Once the line containing "ATOM 58 C CA" is found in the entries below, reproduce it and every line after it, stopping at and including the line containing "ATOM 77 N N"; reproduce nothing else, and keep each line exact.
▼
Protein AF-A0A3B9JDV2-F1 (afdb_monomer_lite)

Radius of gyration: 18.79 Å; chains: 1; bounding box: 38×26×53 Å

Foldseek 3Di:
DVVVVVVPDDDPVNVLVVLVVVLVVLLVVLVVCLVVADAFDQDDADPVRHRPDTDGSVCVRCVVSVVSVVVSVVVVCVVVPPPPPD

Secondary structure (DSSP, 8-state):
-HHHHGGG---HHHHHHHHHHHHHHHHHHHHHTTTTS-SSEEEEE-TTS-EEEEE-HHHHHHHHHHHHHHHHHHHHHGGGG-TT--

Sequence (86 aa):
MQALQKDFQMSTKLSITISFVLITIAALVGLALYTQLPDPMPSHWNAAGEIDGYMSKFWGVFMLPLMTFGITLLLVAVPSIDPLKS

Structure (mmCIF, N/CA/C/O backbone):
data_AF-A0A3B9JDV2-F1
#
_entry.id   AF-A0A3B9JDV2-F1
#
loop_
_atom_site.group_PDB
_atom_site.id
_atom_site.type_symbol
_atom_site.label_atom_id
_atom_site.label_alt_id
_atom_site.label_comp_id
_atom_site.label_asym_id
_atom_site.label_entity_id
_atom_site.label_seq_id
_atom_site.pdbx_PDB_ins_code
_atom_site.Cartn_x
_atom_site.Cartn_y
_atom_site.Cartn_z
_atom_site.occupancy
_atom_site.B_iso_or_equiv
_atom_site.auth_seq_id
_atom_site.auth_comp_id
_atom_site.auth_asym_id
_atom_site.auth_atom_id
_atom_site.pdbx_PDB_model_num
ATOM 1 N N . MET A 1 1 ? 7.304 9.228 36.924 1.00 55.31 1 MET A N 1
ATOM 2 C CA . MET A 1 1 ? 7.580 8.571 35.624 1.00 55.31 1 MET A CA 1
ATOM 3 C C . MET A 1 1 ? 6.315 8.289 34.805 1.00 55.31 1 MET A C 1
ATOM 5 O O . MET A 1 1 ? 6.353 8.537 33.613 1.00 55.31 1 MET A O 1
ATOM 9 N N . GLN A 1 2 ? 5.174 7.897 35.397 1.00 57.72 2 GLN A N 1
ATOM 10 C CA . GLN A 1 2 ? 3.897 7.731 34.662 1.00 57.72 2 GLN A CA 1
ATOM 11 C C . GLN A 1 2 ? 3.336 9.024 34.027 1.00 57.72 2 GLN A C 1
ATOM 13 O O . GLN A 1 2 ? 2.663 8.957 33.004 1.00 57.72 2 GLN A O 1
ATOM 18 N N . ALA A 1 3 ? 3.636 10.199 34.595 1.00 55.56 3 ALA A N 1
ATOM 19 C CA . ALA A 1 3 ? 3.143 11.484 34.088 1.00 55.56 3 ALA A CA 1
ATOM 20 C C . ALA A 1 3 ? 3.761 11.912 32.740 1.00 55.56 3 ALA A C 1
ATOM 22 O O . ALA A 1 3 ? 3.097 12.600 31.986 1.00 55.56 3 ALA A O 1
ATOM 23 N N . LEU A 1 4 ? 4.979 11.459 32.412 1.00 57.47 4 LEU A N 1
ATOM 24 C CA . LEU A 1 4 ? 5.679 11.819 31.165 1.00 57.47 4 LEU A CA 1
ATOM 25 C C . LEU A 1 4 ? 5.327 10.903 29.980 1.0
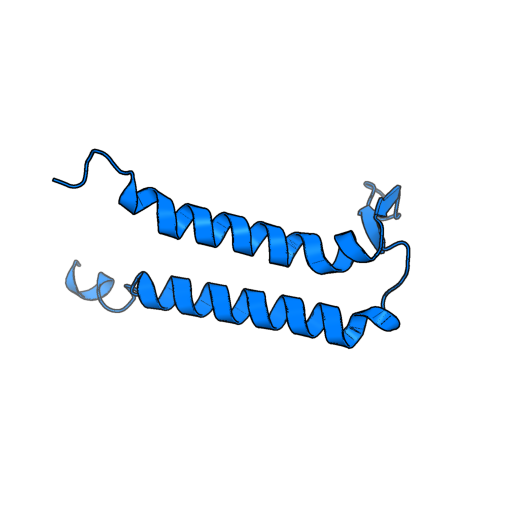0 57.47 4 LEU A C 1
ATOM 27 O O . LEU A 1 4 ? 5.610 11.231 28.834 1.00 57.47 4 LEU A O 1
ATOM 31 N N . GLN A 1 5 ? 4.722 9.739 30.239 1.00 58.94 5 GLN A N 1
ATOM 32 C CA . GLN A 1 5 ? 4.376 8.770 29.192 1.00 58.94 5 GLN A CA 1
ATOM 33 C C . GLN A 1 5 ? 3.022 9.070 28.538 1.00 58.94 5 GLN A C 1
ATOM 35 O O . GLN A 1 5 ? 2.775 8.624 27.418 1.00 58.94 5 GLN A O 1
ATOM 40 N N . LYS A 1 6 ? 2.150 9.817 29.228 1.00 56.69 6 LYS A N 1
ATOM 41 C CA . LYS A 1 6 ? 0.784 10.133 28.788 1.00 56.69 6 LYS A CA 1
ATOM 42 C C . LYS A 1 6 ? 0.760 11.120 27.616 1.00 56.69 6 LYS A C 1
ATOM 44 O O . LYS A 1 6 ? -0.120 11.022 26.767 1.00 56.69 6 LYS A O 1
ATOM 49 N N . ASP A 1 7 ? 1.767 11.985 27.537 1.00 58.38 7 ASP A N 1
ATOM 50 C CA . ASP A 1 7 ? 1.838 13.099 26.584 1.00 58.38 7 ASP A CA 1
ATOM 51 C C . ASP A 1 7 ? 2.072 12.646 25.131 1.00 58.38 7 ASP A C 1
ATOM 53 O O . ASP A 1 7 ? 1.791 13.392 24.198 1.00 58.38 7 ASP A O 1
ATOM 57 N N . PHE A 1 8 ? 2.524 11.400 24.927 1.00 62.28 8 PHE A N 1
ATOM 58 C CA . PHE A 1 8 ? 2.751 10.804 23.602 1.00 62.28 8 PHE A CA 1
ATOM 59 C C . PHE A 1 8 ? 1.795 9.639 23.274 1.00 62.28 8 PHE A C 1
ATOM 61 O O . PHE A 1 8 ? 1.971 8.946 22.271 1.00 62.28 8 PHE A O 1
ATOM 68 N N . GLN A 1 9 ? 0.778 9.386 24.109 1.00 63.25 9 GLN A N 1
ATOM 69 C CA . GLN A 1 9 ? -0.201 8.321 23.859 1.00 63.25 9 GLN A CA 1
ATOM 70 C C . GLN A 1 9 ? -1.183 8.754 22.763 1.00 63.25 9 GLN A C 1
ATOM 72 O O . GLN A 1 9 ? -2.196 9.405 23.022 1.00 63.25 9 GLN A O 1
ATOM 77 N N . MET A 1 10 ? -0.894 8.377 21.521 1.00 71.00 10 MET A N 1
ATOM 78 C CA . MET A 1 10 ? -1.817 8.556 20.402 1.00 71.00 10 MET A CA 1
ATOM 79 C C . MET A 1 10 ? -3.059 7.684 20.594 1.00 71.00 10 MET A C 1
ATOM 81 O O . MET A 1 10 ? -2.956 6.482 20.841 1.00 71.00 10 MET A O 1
▲
**Solution**
ATOM 58 C CA . PHE A 1 8 ? 2.751 10.804 23.602 1.00 62.28 8 PHE A CA 1
ATOM 59 C C . PHE A 1 8 ? 1.795 9.639 23.274 1.00 62.28 8 PHE A C 1
ATOM 61 O O . PHE A 1 8 ? 1.971 8.946 22.271 1.00 62.28 8 PHE A O 1
ATOM 68 N N . GLN A 1 9 ? 0.778 9.386 24.109 1.00 63.25 9 GLN A N 1
ATOM 69 C CA . GLN A 1 9 ? -0.201 8.321 23.859 1.00 63.25 9 GLN A CA 1
ATOM 70 C C . GLN A 1 9 ? -1.183 8.754 22.763 1.00 63.25 9 GLN A C 1
ATOM 72 O O . GLN A 1 9 ? -2.196 9.405 23.022 1.00 63.25 9 GLN A O 1
ATOM 77 N N . MET A 1 10 ? -0.894 8.377 21.521 1.00 71.00 10 MET A N 1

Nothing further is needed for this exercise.